There is already a model in place for such an office: The Small Business Administration’s Office of Advocacy is dedicated to advancing the views of small businesses within the federal government. The FTC version could be responsible for the agency’s occupational-licensing advocacy, including oversight of the Economic Liberty Task Force and the filing of advocacy comments.
While increasing funding is never a popular argument, Congress would do well to realize the cost-effectiveness of the FTC’s research and advocacy initiatives in the licensing realm. Slightly increasing the agency’s resources and locking in the right agency structure and leadership would allow the FTC to meaningfully expand this innovative work. Even when the federal government lacks direct power over state licensing laws, the impact of its indirect influence and support should not be overlooked.
A WAVE OF REFORM
Given the intellectual and policymaking firepower that has been trained on the problem of occupational licensing, many reformers have been frustrated at the lack of sustained, large-scale progress. While outfits like the Institute for Justice have made laudable headway in overturning discrete licensing requirements via litigation and advocacy, for the most part, broader legislative efforts have not followed.
States are often referred to as laboratories of democracy, after Justice Louis Brandeis’s well-known formulation, but it is also true that states can look to the federal government for policy leadership. This can become problematic if the national government pursues policies and laws that infringe on state prerogatives, such as by engaging in aggressive preemption of state laws. But when federal power is used properly, it can spark worthwhile reforms across all levels of government.
Until recently, policymakers have mostly overlooked the federal government’s ability to influence the occupational-licensing debate. This is a mistake. Congress has numerous tools at its disposal — including legislation that has already been introduced — that would creatively assert federal power in ways that respect federalism. Admittedly, reliance on congressional action in any realm, let alone licensing, may seem like a fool’s errand in these days of persistent gridlock. Regardless, lawmakers should consider isolating policies that can garner the necessary votes and seek to shepherd them through the legislative process.

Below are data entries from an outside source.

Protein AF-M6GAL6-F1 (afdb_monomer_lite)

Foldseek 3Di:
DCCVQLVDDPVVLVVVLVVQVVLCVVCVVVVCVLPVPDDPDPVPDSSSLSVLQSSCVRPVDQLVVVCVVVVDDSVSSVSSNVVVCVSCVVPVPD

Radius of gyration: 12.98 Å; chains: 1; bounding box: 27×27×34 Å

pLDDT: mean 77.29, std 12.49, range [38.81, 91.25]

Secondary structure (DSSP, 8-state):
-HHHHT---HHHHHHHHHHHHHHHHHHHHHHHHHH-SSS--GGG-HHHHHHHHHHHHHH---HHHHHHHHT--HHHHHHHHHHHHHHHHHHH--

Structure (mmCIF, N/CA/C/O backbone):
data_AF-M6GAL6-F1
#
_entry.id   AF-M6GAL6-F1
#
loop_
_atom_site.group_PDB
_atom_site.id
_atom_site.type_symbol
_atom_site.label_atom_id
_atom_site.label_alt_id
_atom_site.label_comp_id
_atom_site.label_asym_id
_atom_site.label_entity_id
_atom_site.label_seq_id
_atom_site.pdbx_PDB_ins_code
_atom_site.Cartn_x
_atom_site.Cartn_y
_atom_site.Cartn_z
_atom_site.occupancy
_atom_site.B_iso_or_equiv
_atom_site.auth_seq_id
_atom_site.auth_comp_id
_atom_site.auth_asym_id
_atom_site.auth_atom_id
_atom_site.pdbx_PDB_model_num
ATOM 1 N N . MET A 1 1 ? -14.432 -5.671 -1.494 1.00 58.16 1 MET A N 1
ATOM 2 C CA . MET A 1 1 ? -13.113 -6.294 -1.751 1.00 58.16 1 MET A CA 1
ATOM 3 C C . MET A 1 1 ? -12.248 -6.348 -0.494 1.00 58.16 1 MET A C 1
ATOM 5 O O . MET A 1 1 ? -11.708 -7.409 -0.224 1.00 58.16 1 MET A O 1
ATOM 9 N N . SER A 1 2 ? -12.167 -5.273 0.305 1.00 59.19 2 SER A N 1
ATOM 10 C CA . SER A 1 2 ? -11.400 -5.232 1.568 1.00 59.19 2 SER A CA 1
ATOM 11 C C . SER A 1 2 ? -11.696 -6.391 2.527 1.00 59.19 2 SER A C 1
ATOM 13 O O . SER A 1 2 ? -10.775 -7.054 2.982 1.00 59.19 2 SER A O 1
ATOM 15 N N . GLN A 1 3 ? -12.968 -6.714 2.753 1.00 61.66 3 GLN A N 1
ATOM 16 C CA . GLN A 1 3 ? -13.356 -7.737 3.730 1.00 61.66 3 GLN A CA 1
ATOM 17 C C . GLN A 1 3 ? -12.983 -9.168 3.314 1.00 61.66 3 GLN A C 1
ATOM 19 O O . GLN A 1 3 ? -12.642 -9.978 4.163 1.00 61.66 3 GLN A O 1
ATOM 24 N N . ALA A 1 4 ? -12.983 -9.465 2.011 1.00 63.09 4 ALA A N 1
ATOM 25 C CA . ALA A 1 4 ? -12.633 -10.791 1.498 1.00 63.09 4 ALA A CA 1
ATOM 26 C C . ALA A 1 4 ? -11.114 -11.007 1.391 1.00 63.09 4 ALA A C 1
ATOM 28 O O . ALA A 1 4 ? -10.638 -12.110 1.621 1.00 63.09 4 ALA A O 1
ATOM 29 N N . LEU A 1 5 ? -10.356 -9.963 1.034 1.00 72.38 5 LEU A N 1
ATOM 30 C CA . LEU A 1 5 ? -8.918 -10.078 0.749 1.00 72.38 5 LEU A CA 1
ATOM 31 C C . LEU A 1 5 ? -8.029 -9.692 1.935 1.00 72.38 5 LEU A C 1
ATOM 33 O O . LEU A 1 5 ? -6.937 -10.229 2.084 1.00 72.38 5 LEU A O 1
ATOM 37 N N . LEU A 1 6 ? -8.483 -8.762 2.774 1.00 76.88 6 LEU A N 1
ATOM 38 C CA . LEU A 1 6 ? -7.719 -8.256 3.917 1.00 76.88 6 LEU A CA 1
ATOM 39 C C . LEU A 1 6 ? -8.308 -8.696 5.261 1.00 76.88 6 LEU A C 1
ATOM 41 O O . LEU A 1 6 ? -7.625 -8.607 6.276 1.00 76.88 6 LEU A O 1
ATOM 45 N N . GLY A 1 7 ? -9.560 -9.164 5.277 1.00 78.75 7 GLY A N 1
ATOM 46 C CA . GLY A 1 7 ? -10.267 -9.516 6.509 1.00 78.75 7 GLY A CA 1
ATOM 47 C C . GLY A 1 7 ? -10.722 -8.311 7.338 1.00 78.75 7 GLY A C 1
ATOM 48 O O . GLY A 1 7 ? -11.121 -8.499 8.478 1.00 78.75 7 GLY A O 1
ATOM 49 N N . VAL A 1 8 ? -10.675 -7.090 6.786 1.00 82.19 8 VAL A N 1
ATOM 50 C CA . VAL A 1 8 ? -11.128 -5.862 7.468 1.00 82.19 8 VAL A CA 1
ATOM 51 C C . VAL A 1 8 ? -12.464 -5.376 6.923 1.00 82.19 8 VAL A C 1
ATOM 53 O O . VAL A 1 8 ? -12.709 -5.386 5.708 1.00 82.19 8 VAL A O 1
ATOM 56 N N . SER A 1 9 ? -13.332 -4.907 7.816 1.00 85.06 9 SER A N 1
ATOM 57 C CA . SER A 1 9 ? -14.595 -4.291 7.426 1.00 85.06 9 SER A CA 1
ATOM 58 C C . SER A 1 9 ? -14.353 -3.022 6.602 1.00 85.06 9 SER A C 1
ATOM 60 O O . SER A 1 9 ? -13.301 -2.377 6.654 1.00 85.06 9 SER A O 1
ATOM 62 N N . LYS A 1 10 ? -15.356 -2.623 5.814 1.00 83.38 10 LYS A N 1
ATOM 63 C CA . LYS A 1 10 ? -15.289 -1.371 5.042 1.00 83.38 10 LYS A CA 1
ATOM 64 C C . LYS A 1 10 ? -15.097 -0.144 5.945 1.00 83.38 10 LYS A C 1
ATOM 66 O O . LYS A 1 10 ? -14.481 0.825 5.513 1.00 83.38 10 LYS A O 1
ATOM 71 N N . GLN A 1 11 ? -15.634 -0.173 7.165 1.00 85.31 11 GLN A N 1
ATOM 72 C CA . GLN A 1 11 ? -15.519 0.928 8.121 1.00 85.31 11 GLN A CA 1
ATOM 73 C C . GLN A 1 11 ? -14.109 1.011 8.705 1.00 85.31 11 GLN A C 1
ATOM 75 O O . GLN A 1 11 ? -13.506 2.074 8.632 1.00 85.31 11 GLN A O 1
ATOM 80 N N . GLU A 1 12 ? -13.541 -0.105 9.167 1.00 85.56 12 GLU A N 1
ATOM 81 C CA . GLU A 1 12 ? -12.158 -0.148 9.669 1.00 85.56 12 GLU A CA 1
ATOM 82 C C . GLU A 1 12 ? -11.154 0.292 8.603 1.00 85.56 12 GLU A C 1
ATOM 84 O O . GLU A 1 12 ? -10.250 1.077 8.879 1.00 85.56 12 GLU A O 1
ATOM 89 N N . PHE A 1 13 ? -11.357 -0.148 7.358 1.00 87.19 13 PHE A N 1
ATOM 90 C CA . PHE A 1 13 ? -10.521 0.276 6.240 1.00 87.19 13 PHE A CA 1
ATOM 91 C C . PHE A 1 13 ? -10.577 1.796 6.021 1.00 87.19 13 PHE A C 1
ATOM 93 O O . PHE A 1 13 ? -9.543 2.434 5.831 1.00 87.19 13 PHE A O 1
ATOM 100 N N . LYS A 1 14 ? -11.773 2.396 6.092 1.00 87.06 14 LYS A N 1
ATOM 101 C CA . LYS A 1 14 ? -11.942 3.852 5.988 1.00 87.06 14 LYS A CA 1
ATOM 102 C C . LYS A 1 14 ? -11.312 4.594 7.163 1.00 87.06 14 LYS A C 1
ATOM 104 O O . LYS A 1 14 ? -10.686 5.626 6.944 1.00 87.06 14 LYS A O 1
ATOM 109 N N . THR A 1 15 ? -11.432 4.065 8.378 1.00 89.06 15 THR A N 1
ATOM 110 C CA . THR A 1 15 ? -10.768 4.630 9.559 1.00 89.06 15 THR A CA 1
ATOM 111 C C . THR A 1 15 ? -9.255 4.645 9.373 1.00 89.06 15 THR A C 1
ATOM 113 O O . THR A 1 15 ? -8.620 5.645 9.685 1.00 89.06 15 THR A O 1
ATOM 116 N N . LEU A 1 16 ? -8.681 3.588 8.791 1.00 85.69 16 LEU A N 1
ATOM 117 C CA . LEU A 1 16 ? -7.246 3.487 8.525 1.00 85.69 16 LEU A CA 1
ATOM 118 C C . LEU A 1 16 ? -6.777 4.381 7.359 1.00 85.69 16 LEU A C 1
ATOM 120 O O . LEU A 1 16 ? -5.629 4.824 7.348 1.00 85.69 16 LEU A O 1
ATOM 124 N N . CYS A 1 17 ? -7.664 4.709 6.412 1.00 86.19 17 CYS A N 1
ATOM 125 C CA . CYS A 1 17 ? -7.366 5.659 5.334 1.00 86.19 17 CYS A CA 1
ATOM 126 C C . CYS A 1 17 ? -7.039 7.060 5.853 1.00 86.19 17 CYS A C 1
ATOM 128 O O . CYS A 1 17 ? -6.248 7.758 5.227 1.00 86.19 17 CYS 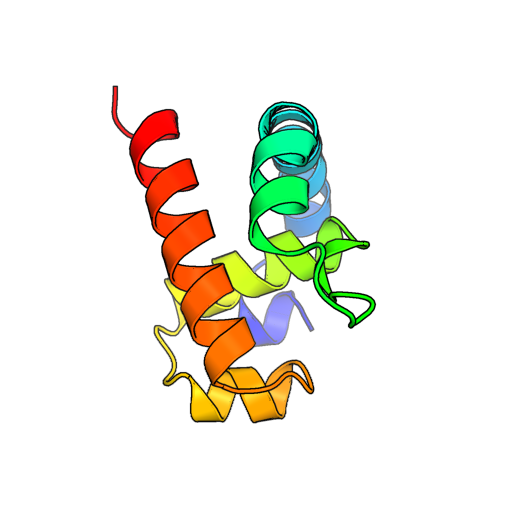A O 1
ATOM 130 N N . VAL A 1 18 ? -7.623 7.472 6.980 1.00 86.31 18 VAL A N 1
ATOM 131 C CA . VAL A 1 18 ? -7.411 8.807 7.553 1.00 86.31 18 VAL A CA 1
ATOM 132 C C . VAL A 1 18 ? -5.944 9.024 7.966 1.00 86.31 18 VAL A C 1
ATOM 134 O O . VAL A 1 18 ? -5.301 9.883 7.363 1.00 86.31 18 VAL A O 1
ATOM 137 N N . PRO A 1 19 ? -5.356 8.254 8.908 1.00 85.94 19 PRO A N 1
ATOM 138 C CA . PRO A 1 19 ? -3.953 8.421 9.292 1.00 85.94 19 PRO A CA 1
ATOM 139 C C . PRO A 1 19 ? -3.001 8.129 8.128 1.00 85.94 19 PRO A C 1
ATOM 141 O O . PRO A 1 19 ? -2.020 8.843 7.938 1.00 85.94 19 PRO A O 1
ATOM 144 N N . PHE A 1 20 ? -3.325 7.137 7.294 1.00 85.19 20 PHE A N 1
ATOM 145 C CA . PHE A 1 20 ? -2.530 6.821 6.112 1.00 85.19 20 PHE A CA 1
ATOM 146 C C . PHE A 1 20 ? -2.493 7.977 5.105 1.00 85.19 20 PHE A C 1
ATOM 148 O O . PHE A 1 20 ? -1.444 8.257 4.533 1.00 85.19 20 PHE A O 1
ATOM 155 N N . GLY A 1 21 ? -3.610 8.683 4.910 1.00 85.12 21 GLY A N 1
ATOM 156 C CA . GLY A 1 21 ? -3.690 9.857 4.045 1.00 85.12 21 GLY A CA 1
ATOM 157 C C . GLY A 1 21 ? -2.791 10.998 4.520 1.00 85.12 21 GLY A C 1
ATOM 158 O O . GLY A 1 21 ? -2.126 11.626 3.696 1.00 85.12 21 GLY A O 1
ATOM 159 N N . PHE A 1 22 ? -2.703 11.219 5.835 1.00 84.31 22 PHE A N 1
ATOM 160 C CA . PHE A 1 22 ? -1.776 12.197 6.411 1.00 84.31 22 PHE A CA 1
ATOM 161 C C . PHE A 1 22 ? -0.312 11.815 6.163 1.00 84.31 22 PHE A C 1
ATOM 163 O O . PHE A 1 22 ? 0.445 12.634 5.647 1.00 84.31 22 PHE A O 1
ATOM 170 N N . SER A 1 23 ? 0.081 10.566 6.432 1.00 82.19 23 SER A N 1
ATOM 171 C CA . SER A 1 23 ? 1.441 10.090 6.129 1.00 82.19 23 SER A CA 1
ATOM 172 C C . SER A 1 23 ? 1.749 10.140 4.630 1.00 82.19 23 SER A C 1
ATOM 174 O O . SER A 1 23 ? 2.846 10.520 4.226 1.00 82.19 23 SER A O 1
ATOM 176 N N . TYR A 1 24 ? 0.773 9.809 3.783 1.00 81.38 24 TYR A N 1
ATOM 177 C CA . TYR A 1 24 ? 0.911 9.867 2.331 1.00 81.38 24 TYR A CA 1
ATOM 178 C C . TYR A 1 24 ? 1.160 11.291 1.827 1.00 81.38 24 TYR A C 1
ATOM 180 O O . TYR A 1 24 ? 1.977 11.483 0.929 1.00 81.38 24 TYR A O 1
ATOM 188 N N . LEU A 1 25 ? 0.488 12.294 2.401 1.00 82.25 25 LEU A N 1
ATOM 189 C CA . LEU A 1 25 ? 0.698 13.701 2.052 1.00 82.25 25 LEU A CA 1
ATOM 190 C C . LEU A 1 25 ? 2.132 14.147 2.347 1.00 82.25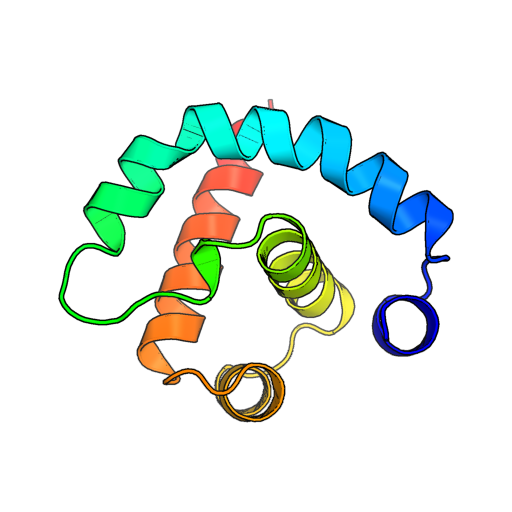 25 LEU A C 1
ATOM 192 O O . LEU A 1 25 ? 2.750 14.764 1.480 1.00 82.25 25 LEU A O 1
ATOM 196 N N . SER A 1 26 ? 2.678 13.768 3.505 1.00 80.69 26 SER A N 1
ATOM 197 C CA . SER A 1 26 ? 4.067 14.062 3.885 1.00 80.69 26 SER A CA 1
ATOM 198 C C . SER A 1 26 ? 5.093 13.419 2.946 1.00 80.69 26 SER A C 1
ATOM 200 O O . SER A 1 26 ? 6.179 13.950 2.748 1.00 80.69 26 SER A O 1
ATOM 202 N N . LEU A 1 27 ? 4.740 12.288 2.332 1.00 76.94 27 LEU A N 1
ATOM 203 C CA . LEU A 1 27 ? 5.619 11.493 1.467 1.00 76.94 27 LEU A CA 1
ATOM 204 C C . LEU A 1 27 ? 5.344 11.713 -0.026 1.00 76.94 27 LEU A C 1
ATOM 206 O O . LEU A 1 27 ? 6.011 11.139 -0.889 1.00 76.94 27 LEU A O 1
ATOM 210 N N . LYS A 1 28 ? 4.363 12.561 -0.351 1.00 77.38 28 LYS A N 1
ATOM 211 C CA . LYS A 1 28 ? 3.865 12.783 -1.710 1.00 77.38 28 LYS A CA 1
ATOM 212 C C . LYS A 1 28 ? 4.965 13.244 -2.658 1.00 77.38 28 LYS A C 1
ATOM 214 O O . LYS A 1 28 ? 4.964 12.841 -3.820 1.00 77.38 28 LYS A O 1
ATOM 219 N N . GLU A 1 29 ? 5.891 14.073 -2.186 1.00 75.12 29 GLU A N 1
ATOM 220 C CA . GLU A 1 29 ? 7.001 14.568 -3.003 1.00 75.12 29 GLU A CA 1
ATOM 221 C C . GLU A 1 29 ? 8.019 13.471 -3.322 1.00 75.12 29 GLU A C 1
ATOM 223 O O . GLU A 1 29 ? 8.406 13.324 -4.482 1.00 75.12 29 GLU A O 1
ATOM 228 N N . GLU A 1 30 ? 8.375 12.635 -2.344 1.00 72.94 30 GLU A N 1
ATOM 229 C CA . GLU A 1 30 ? 9.284 11.502 -2.546 1.00 72.94 30 GLU A CA 1
ATOM 230 C C . GLU A 1 30 ? 8.651 10.443 -3.464 1.00 72.94 30 GLU A C 1
ATOM 232 O O . GLU A 1 30 ? 9.291 9.938 -4.391 1.00 72.94 30 GLU A O 1
ATOM 237 N N . ILE A 1 31 ? 7.357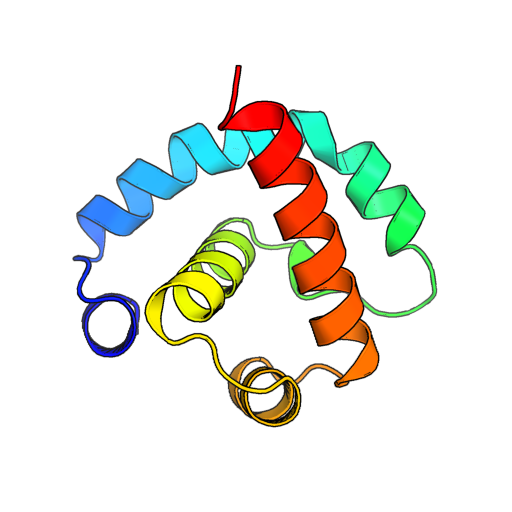 10.160 -3.278 1.00 73.50 31 ILE A N 1
ATOM 238 C CA . ILE A 1 31 ? 6.576 9.272 -4.150 1.00 73.50 31 ILE A CA 1
ATOM 239 C C . ILE A 1 31 ? 6.526 9.842 -5.571 1.00 73.50 31 ILE A C 1
ATOM 241 O O . ILE A 1 31 ? 6.792 9.130 -6.539 1.00 73.50 31 ILE A O 1
ATOM 245 N N . LYS A 1 32 ? 6.237 11.137 -5.727 1.00 72.44 32 LYS A N 1
ATOM 246 C CA . LYS A 1 32 ? 6.218 11.795 -7.036 1.00 72.44 32 LYS A CA 1
ATOM 247 C C . LYS A 1 32 ? 7.592 11.681 -7.696 1.00 72.44 32 LYS A C 1
ATOM 249 O O . LYS A 1 32 ? 7.677 11.149 -8.800 1.00 72.44 32 LYS A O 1
ATOM 254 N N . HIS A 1 33 ? 8.673 12.062 -7.024 1.00 69.19 33 HIS A N 1
ATOM 255 C CA . HIS A 1 33 ? 10.030 11.995 -7.572 1.00 69.19 33 HIS A CA 1
ATOM 256 C C . HIS A 1 33 ? 10.393 10.597 -8.114 1.00 69.19 33 HIS A C 1
ATOM 258 O O . HIS A 1 33 ? 10.925 10.474 -9.216 1.00 69.19 33 HIS A O 1
ATOM 264 N N . ASN A 1 34 ? 10.022 9.531 -7.398 1.00 66.62 34 ASN A N 1
ATOM 265 C CA . ASN A 1 34 ? 10.308 8.152 -7.808 1.00 66.62 34 ASN A CA 1
ATOM 266 C C . ASN A 1 34 ? 9.408 7.621 -8.947 1.00 66.62 34 ASN A C 1
ATOM 268 O O . ASN A 1 34 ? 9.792 6.672 -9.636 1.00 66.62 34 ASN A O 1
ATOM 272 N N . PHE A 1 35 ? 8.231 8.219 -9.171 1.00 66.31 35 PHE A N 1
ATOM 273 C CA . PHE A 1 35 ? 7.212 7.712 -10.105 1.00 66.31 35 PHE A CA 1
ATOM 274 C C . PHE A 1 35 ? 6.863 8.660 -11.274 1.00 66.31 35 PHE A C 1
ATOM 276 O O . PHE A 1 35 ? 6.080 8.277 -12.144 1.00 66.31 35 PHE A O 1
ATOM 283 N N . THR A 1 36 ? 7.464 9.856 -11.379 1.00 54.00 36 THR A N 1
ATOM 284 C CA . THR A 1 36 ? 7.161 10.856 -12.440 1.00 54.00 36 THR A CA 1
ATOM 285 C C . THR A 1 36 ? 7.809 10.548 -13.804 1.00 54.00 36 THR A C 1
ATOM 287 O O . THR A 1 36 ? 8.356 11.429 -14.463 1.00 54.00 36 THR A O 1
ATOM 290 N N . LYS A 1 37 ? 7.740 9.303 -14.288 1.00 54.34 37 LYS A N 1
ATOM 291 C CA . LYS A 1 37 ? 8.064 8.969 -15.689 1.00 54.34 37 LYS A CA 1
ATOM 292 C C . LYS A 1 37 ? 6.928 8.168 -16.334 1.00 54.34 37 LYS A C 1
ATOM 294 O O . LYS A 1 37 ? 6.961 6.946 -16.401 1.00 54.34 37 LYS A O 1
ATOM 299 N N . GLY A 1 38 ? 5.915 8.887 -16.823 1.00 47.69 38 GLY A N 1
ATOM 300 C CA . GLY A 1 38 ? 5.130 8.480 -17.999 1.00 47.69 38 GLY A CA 1
ATOM 301 C C . GLY A 1 38 ? 3.777 7.782 -17.798 1.00 47.69 38 GLY A C 1
ATOM 302 O O . GLY A 1 38 ? 2.950 7.871 -18.700 1.00 47.69 38 GLY A O 1
ATOM 303 N N . ARG A 1 39 ? 3.477 7.140 -16.659 1.00 51.62 39 ARG A N 1
ATOM 304 C CA . ARG A 1 39 ? 2.162 6.488 -16.437 1.00 51.62 39 ARG A CA 1
ATOM 305 C C . ARG A 1 39 ? 1.416 7.099 -15.255 1.00 51.62 39 ARG A C 1
ATOM 307 O O . ARG A 1 39 ? 2.002 7.289 -14.194 1.00 51.62 39 ARG A O 1
ATOM 314 N N . LYS A 1 40 ? 0.113 7.379 -15.441 1.00 51.47 40 LYS A N 1
ATOM 315 C CA . LYS A 1 40 ? -0.836 7.711 -14.362 1.00 51.47 40 LYS A CA 1
ATOM 316 C C . LYS A 1 40 ? -0.854 6.531 -13.395 1.00 51.47 40 LYS A C 1
ATOM 318 O O . LYS A 1 40 ? -1.530 5.534 -13.626 1.00 51.47 40 LYS A O 1
ATOM 323 N N . SER A 1 41 ? -0.014 6.605 -12.377 1.00 54.03 41 SER A N 1
ATOM 324 C CA . SER A 1 41 ? 0.155 5.542 -11.411 1.00 54.03 41 SER A CA 1
ATOM 325 C C . SER A 1 41 ? -1.127 5.397 -10.598 1.00 54.03 41 SER A C 1
ATOM 327 O O . SER A 1 41 ? -1.780 6.376 -10.233 1.00 54.03 41 SER A O 1
ATOM 329 N N . ILE A 1 42 ? -1.461 4.149 -10.278 1.00 56.41 42 ILE A N 1
ATOM 330 C CA . ILE A 1 42 ? -2.530 3.744 -9.345 1.00 56.41 42 ILE A CA 1
ATOM 331 C C . ILE A 1 42 ? -2.433 4.494 -7.999 1.00 56.41 42 ILE A C 1
ATOM 333 O O . ILE A 1 42 ? -3.424 4.617 -7.286 1.00 56.41 42 ILE A O 1
ATOM 337 N N . LEU A 1 43 ? -1.266 5.098 -7.741 1.00 61.59 43 LEU A N 1
ATOM 338 C CA . LEU A 1 43 ? -0.921 6.014 -6.662 1.00 61.59 43 LEU A CA 1
ATOM 339 C C . LEU A 1 43 ? -1.808 7.258 -6.495 1.00 61.59 43 LEU A C 1
ATOM 341 O O . LEU A 1 43 ? -1.693 7.913 -5.466 1.00 61.59 43 LEU A O 1
ATOM 345 N N . GLN A 1 44 ? -2.662 7.636 -7.448 1.00 65.56 44 GLN A N 1
ATOM 346 C CA . GLN A 1 44 ? -3.500 8.836 -7.267 1.00 65.56 44 GLN A CA 1
ATOM 347 C C . GLN A 1 44 ? -4.598 8.664 -6.208 1.00 65.56 44 GLN A C 1
ATOM 349 O O . GLN A 1 44 ? -5.089 9.661 -5.683 1.00 65.56 44 GLN A O 1
ATOM 354 N N . ASP A 1 45 ? -4.956 7.425 -5.876 1.00 80.81 45 ASP A N 1
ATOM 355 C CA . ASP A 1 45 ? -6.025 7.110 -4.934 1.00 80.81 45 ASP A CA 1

The executive branch is also well-equipped to make an impact. The current administration should initiate reviews of licensing requirements across federal agencies and in contracting positions and implement reforms. The VA’s recent success in instituting scope-of-practice reforms for nurse practitioners provides a ready model. The FTC should also continue to step up its enforcement efforts and amicus filings in courts around the country to break up self-interested and monopolistic licensing boards. In situations where state licensing laws remain outside the reach of direct federal power, the FTC can take advantage of indirect tools, such as facilitating interstate compacts, and contribute through research and advocacy. To amplify the effects of these efforts, Congress should consider modestly increasing FTC funding in the coming years.
By adopting a combination of these policies, the federal government could make a tangible difference in the lives of those affected by onerous licensing regimes, and finally break through the licensing logjam.